SOURCE INFORMATION: Begin
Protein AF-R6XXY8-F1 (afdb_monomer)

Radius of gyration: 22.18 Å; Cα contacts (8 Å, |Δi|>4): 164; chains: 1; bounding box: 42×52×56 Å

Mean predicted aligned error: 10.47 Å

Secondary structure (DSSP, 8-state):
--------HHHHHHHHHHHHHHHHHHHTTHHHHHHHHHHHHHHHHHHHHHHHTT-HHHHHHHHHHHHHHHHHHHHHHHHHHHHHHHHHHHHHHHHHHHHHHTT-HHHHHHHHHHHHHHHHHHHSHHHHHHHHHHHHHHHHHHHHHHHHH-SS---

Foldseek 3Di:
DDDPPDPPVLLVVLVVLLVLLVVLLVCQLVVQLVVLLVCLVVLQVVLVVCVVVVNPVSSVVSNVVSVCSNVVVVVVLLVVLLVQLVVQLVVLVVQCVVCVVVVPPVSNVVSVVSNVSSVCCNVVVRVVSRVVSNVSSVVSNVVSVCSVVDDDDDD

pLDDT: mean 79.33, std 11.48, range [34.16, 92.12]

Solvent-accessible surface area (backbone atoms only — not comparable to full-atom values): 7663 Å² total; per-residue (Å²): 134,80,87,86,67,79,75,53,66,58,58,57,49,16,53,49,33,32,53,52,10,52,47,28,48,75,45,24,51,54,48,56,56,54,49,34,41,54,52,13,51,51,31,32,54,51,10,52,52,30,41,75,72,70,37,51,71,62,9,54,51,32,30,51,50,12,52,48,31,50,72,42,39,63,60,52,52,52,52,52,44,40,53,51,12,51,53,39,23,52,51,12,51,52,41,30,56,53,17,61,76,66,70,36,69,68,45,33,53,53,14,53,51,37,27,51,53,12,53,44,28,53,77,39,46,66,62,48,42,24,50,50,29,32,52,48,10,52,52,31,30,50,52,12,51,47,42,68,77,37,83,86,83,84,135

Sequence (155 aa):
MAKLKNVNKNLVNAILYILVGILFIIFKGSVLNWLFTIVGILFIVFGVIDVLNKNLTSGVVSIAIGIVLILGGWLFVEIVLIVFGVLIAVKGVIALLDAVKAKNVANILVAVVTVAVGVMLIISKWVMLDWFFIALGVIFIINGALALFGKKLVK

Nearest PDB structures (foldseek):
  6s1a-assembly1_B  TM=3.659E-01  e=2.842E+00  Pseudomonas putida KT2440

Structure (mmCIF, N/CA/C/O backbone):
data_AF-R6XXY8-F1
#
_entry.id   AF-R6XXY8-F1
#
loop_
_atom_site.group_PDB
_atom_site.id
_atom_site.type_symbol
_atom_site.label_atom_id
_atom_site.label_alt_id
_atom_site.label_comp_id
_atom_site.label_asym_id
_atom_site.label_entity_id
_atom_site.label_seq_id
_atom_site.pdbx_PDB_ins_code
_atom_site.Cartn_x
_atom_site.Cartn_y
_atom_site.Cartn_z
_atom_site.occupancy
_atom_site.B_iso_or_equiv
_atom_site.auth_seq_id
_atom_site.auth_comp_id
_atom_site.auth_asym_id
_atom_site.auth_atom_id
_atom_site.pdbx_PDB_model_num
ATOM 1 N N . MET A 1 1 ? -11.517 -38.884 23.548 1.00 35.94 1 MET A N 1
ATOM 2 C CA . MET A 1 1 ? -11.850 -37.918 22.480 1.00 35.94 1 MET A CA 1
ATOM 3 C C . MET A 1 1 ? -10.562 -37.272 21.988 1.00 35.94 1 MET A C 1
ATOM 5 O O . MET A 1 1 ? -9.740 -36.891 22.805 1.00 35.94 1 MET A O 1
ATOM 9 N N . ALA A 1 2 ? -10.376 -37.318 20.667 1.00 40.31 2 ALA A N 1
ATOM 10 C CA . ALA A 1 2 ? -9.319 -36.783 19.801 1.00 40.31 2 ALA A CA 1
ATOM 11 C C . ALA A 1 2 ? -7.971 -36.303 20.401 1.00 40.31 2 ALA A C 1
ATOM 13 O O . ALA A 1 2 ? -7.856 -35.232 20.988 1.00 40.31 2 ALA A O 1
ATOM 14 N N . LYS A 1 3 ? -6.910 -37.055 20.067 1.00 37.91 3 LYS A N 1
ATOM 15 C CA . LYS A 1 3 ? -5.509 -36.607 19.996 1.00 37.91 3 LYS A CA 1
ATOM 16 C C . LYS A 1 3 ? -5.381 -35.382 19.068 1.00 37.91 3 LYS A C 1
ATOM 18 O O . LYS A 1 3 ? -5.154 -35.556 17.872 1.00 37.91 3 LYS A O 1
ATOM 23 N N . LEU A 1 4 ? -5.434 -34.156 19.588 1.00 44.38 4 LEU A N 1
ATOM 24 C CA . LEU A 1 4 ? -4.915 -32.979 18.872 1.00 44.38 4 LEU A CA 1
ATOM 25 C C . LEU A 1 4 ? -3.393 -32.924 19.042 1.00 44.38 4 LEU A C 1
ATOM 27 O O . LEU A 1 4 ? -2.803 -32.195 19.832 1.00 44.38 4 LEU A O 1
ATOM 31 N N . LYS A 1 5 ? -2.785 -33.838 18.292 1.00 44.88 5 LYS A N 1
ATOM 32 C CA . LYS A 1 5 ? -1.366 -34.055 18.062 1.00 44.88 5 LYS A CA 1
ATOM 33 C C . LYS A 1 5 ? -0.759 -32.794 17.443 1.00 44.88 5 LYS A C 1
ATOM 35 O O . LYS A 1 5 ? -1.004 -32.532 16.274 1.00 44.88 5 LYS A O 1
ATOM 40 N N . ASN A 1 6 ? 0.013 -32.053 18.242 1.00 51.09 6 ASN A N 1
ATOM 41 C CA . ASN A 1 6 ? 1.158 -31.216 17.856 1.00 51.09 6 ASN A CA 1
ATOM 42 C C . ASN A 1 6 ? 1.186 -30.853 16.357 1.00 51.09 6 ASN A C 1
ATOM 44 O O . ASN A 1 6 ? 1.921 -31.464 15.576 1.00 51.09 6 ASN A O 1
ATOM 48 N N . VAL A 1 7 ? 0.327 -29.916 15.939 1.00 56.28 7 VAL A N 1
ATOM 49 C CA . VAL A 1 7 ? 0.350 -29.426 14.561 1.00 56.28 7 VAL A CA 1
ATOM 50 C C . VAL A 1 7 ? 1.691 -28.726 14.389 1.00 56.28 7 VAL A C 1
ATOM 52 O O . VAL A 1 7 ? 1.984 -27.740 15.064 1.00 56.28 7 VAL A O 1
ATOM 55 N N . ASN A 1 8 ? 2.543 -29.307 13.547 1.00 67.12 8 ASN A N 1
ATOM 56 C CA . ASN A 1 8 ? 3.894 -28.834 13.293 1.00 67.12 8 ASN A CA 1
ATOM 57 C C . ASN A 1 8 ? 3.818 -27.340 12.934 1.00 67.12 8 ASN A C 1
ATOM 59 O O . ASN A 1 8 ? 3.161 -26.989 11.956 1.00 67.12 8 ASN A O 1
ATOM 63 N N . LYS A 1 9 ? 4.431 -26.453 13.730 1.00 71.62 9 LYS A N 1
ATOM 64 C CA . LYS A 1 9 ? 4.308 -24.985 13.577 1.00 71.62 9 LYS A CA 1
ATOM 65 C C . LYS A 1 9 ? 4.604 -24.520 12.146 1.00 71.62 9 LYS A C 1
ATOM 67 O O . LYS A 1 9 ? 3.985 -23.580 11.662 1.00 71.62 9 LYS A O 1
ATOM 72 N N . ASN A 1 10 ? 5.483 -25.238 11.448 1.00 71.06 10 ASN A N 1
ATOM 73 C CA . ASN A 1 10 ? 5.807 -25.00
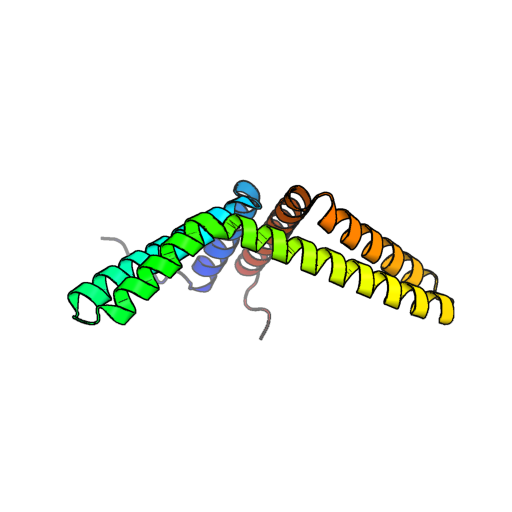4 10.044 1.00 71.06 10 ASN A CA 1
ATOM 74 C C . ASN A 1 10 ? 4.631 -25.272 9.091 1.00 71.06 10 ASN A C 1
ATOM 76 O O . ASN A 1 10 ? 4.450 -24.516 8.147 1.00 71.06 10 ASN A O 1
ATOM 80 N N . LEU A 1 11 ? 3.816 -26.298 9.350 1.00 76.25 11 LEU A N 1
ATOM 81 C CA . LEU A 1 11 ? 2.611 -26.609 8.571 1.00 76.25 11 LEU A CA 1
ATOM 82 C C . LEU A 1 11 ? 1.548 -25.521 8.746 1.00 76.25 11 LEU A C 1
ATOM 84 O O . LEU A 1 11 ? 0.980 -25.062 7.762 1.00 76.25 11 LEU A O 1
ATOM 88 N N . VAL A 1 12 ? 1.325 -25.063 9.985 1.00 79.88 12 VAL A N 1
ATOM 89 C CA . VAL A 1 12 ? 0.392 -23.955 10.271 1.00 79.88 12 VAL A CA 1
ATOM 90 C C . VAL A 1 12 ? 0.853 -22.675 9.582 1.00 79.88 12 VAL A C 1
ATOM 92 O O . VAL A 1 12 ? 0.060 -22.012 8.922 1.00 79.88 12 VAL A O 1
ATOM 95 N N . ASN A 1 13 ? 2.144 -22.355 9.692 1.00 79.94 13 ASN A N 1
ATOM 96 C CA . ASN A 1 13 ? 2.714 -21.170 9.068 1.00 79.94 13 ASN A CA 1
ATOM 97 C C . ASN A 1 13 ? 2.571 -21.228 7.541 1.00 79.94 13 ASN A C 1
ATOM 99 O O . ASN A 1 13 ? 2.104 -20.279 6.926 1.00 79.94 13 ASN A O 1
ATOM 103 N N . ALA A 1 14 ? 2.892 -22.364 6.923 1.00 79.69 14 ALA A N 1
ATOM 104 C CA . ALA A 1 14 ? 2.810 -22.515 5.478 1.00 79.69 14 ALA A CA 1
ATOM 105 C C . ALA A 1 14 ? 1.371 -22.409 4.939 1.00 79.69 14 ALA A C 1
ATOM 107 O O . ALA A 1 14 ? 1.141 -21.747 3.927 1.00 79.69 14 ALA A O 1
ATOM 108 N N . ILE A 1 15 ? 0.391 -22.982 5.649 1.00 83.06 15 ILE A N 1
ATOM 109 C CA . ILE A 1 15 ? -1.035 -22.814 5.329 1.00 83.06 15 ILE A CA 1
ATOM 110 C C . ILE A 1 15 ? -1.446 -21.341 5.457 1.00 83.06 15 ILE A C 1
ATOM 112 O O . ILE A 1 15 ? -2.134 -20.828 4.577 1.00 83.06 15 ILE A O 1
ATOM 116 N N . LEU A 1 16 ? -0.989 -20.636 6.500 1.00 83.00 16 LEU A N 1
ATOM 117 C CA . LEU A 1 16 ? -1.237 -19.200 6.658 1.00 83.00 16 LEU A CA 1
ATOM 118 C C . LEU A 1 16 ? -0.640 -18.383 5.505 1.00 83.00 16 LEU A C 1
ATOM 120 O O . LEU A 1 16 ? -1.340 -17.536 4.960 1.00 83.00 16 LEU A O 1
ATOM 124 N N . TYR A 1 17 ? 0.598 -18.659 5.083 1.00 81.88 17 TYR A N 1
ATOM 125 C CA . TYR A 1 17 ? 1.226 -17.987 3.937 1.00 81.88 17 TYR A CA 1
ATOM 126 C C . TYR A 1 17 ? 0.415 -18.160 2.647 1.00 81.88 17 TYR A C 1
ATOM 128 O O . TYR A 1 17 ? 0.214 -17.190 1.918 1.00 81.88 17 TYR A O 1
ATOM 136 N N . ILE A 1 18 ? -0.097 -19.367 2.389 1.00 83.44 18 ILE A N 1
ATOM 137 C CA . ILE A 1 18 ? -0.934 -19.641 1.213 1.00 83.44 18 ILE A CA 1
ATOM 138 C C . ILE A 1 18 ? -2.276 -18.912 1.315 1.00 83.44 18 ILE A C 1
ATOM 140 O O . ILE A 1 18 ? -2.682 -18.261 0.356 1.00 83.44 18 ILE A O 1
ATOM 144 N N . LEU A 1 19 ? -2.951 -18.979 2.467 1.00 85.62 19 LEU A N 1
ATOM 145 C CA . LEU A 1 19 ? -4.233 -18.300 2.679 1.00 85.62 19 LEU A CA 1
ATOM 146 C C . LEU A 1 19 ? -4.105 -16.784 2.519 1.00 85.62 19 LEU A C 1
ATOM 148 O O . LEU A 1 19 ? -4.914 -16.168 1.830 1.00 85.62 19 LEU A O 1
ATOM 152 N N . VAL A 1 20 ? -3.063 -16.194 3.106 1.00 84.31 20 VAL A N 1
ATOM 153 C CA . VAL A 1 20 ? -2.757 -14.765 2.972 1.00 84.31 20 VAL A CA 1
ATOM 154 C C . VAL A 1 20 ? -2.438 -14.414 1.516 1.00 84.31 20 VAL A C 1
ATOM 156 O O . VAL A 1 20 ? -2.926 -13.405 1.012 1.00 84.31 20 VAL A O 1
ATOM 159 N N . GLY A 1 21 ? -1.687 -15.261 0.806 1.00 79.25 21 GLY A N 1
ATOM 160 C CA . GLY A 1 21 ? -1.391 -15.060 -0.611 1.00 79.25 21 GLY A CA 1
ATOM 161 C C . GLY A 1 21 ? -2.639 -15.080 -1.499 1.00 79.25 21 GLY A C 1
ATOM 162 O O . GLY A 1 21 ? -2.820 -14.185 -2.322 1.00 79.25 21 GLY A O 1
ATOM 163 N N . ILE A 1 22 ? -3.547 -16.040 -1.287 1.00 83.69 22 ILE A N 1
ATOM 164 C CA . ILE A 1 22 ? -4.843 -16.103 -1.985 1.00 83.69 22 ILE A CA 1
ATOM 165 C C . ILE A 1 22 ? -5.684 -14.860 -1.669 1.00 83.69 22 ILE A C 1
ATOM 167 O O . ILE A 1 22 ? -6.281 -14.272 -2.572 1.00 83.69 22 ILE A O 1
ATOM 171 N N . LEU A 1 23 ? -5.696 -14.424 -0.406 1.00 81.19 23 LEU A N 1
ATOM 172 C CA . LEU A 1 23 ? -6.427 -13.233 0.017 1.00 81.19 23 LEU A CA 1
ATOM 173 C C . LEU A 1 23 ? -5.919 -11.974 -0.703 1.00 81.19 23 LEU A C 1
ATOM 175 O O . LEU A 1 23 ? -6.732 -11.208 -1.215 1.00 81.19 23 LEU A O 1
ATOM 179 N N . PHE A 1 24 ? -4.598 -11.796 -0.817 1.00 79.06 24 PHE A N 1
ATOM 180 C CA . PHE A 1 24 ? -4.003 -10.679 -1.560 1.00 79.06 24 PHE A CA 1
ATOM 181 C C . PHE A 1 24 ? -4.350 -10.693 -3.055 1.00 79.06 24 PHE A C 1
ATOM 183 O O . PHE A 1 24 ? -4.564 -9.629 -3.632 1.00 79.06 24 PHE A O 1
ATOM 190 N N . ILE A 1 25 ? -4.469 -11.871 -3.679 1.00 77.31 25 ILE A N 1
ATOM 191 C CA . ILE A 1 25 ? -4.868 -11.986 -5.092 1.00 77.31 25 ILE A CA 1
ATOM 192 C C . ILE A 1 25 ? -6.339 -11.592 -5.292 1.00 77.31 25 ILE A C 1
ATOM 194 O O . ILE A 1 25 ? -6.656 -10.890 -6.252 1.00 77.31 25 ILE A O 1
ATOM 198 N N . ILE A 1 26 ? -7.237 -12.035 -4.404 1.00 75.69 26 ILE A N 1
ATOM 199 C CA . ILE A 1 26 ? -8.683 -11.791 -4.536 1.00 75.69 26 ILE A CA 1
ATOM 200 C C . ILE A 1 26 ? -9.031 -10.341 -4.190 1.00 75.69 26 ILE A C 1
ATOM 202 O O . ILE A 1 26 ? -9.745 -9.685 -4.945 1.00 75.69 26 ILE A O 1
ATOM 206 N N . PHE A 1 27 ? -8.531 -9.838 -3.059 1.00 71.19 27 PHE A N 1
ATOM 207 C CA . PHE A 1 27 ? -8.844 -8.485 -2.598 1.00 71.19 27 PHE A CA 1
ATOM 208 C C . PHE A 1 27 ? -8.032 -7.398 -3.316 1.00 71.19 27 PHE A C 1
ATOM 210 O O . PHE A 1 27 ? -8.453 -6.243 -3.302 1.00 71.19 27 PHE A O 1
ATOM 217 N N . LYS A 1 28 ? -6.892 -7.732 -3.941 1.00 79.44 28 LYS A N 1
ATOM 218 C CA . LYS A 1 28 ? -6.028 -6.784 -4.669 1.00 79.44 28 LYS A CA 1
ATOM 219 C C . LYS A 1 28 ? -5.709 -5.533 -3.825 1.00 79.44 28 LYS A C 1
ATOM 221 O O . LYS A 1 28 ? -5.405 -5.648 -2.638 1.00 79.44 28 LYS A O 1
ATOM 226 N N . GLY A 1 29 ? -5.808 -4.331 -4.397 1.00 70.38 29 GLY A N 1
ATOM 227 C CA . GLY A 1 29 ? -5.631 -3.060 -3.698 1.00 70.38 29 GLY A CA 1
ATOM 228 C C . GLY A 1 29 ? -6.702 -2.761 -2.646 1.00 70.38 29 GLY A C 1
ATOM 229 O O . GLY A 1 29 ? -6.456 -1.953 -1.748 1.00 70.38 29 GLY A O 1
ATOM 230 N N . SER A 1 30 ? -7.857 -3.439 -2.664 1.00 78.25 30 SER A N 1
ATOM 231 C CA . SER A 1 30 ? -8.876 -3.266 -1.620 1.00 78.25 30 SER A CA 1
ATOM 232 C C . SER A 1 30 ? -8.416 -3.770 -0.252 1.00 78.25 30 SER A C 1
ATOM 234 O O . SER A 1 30 ? -8.983 -3.332 0.749 1.00 78.25 30 SER A O 1
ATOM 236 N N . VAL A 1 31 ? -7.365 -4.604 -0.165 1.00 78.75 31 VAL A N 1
SOURCE INFORMATION: End
From the entries above, write out only the lines starting at the line that holds "ATOM 160 C CA" and ending at the line that holds "ATOM 164 C CA", keeping both and matching them exactly.

ATOM 160 C CA . GLY A 1 21 ? -1.391 -15.060 -0.611 1.00 79.25 21 GLY A CA 1
ATOM 161 C C . GLY A 1 21 ? -2.639 -15.080 -1.499 1.00 79.25 21 GLY A C 1
ATOM 162 O O . GLY A 1 21 ? -2.820 -14.185 -2.322 1.00 79.25 21 GLY A O 1
ATOM 163 N N . ILE A 1 22 ? -3.547 -16.040 -1.287 1.00 83.69 22 ILE A N 1
ATOM 164 C CA . ILE A 1 22 ? -4.843 -16.103 -1.985 1.00 83.69 22 ILE A CA 1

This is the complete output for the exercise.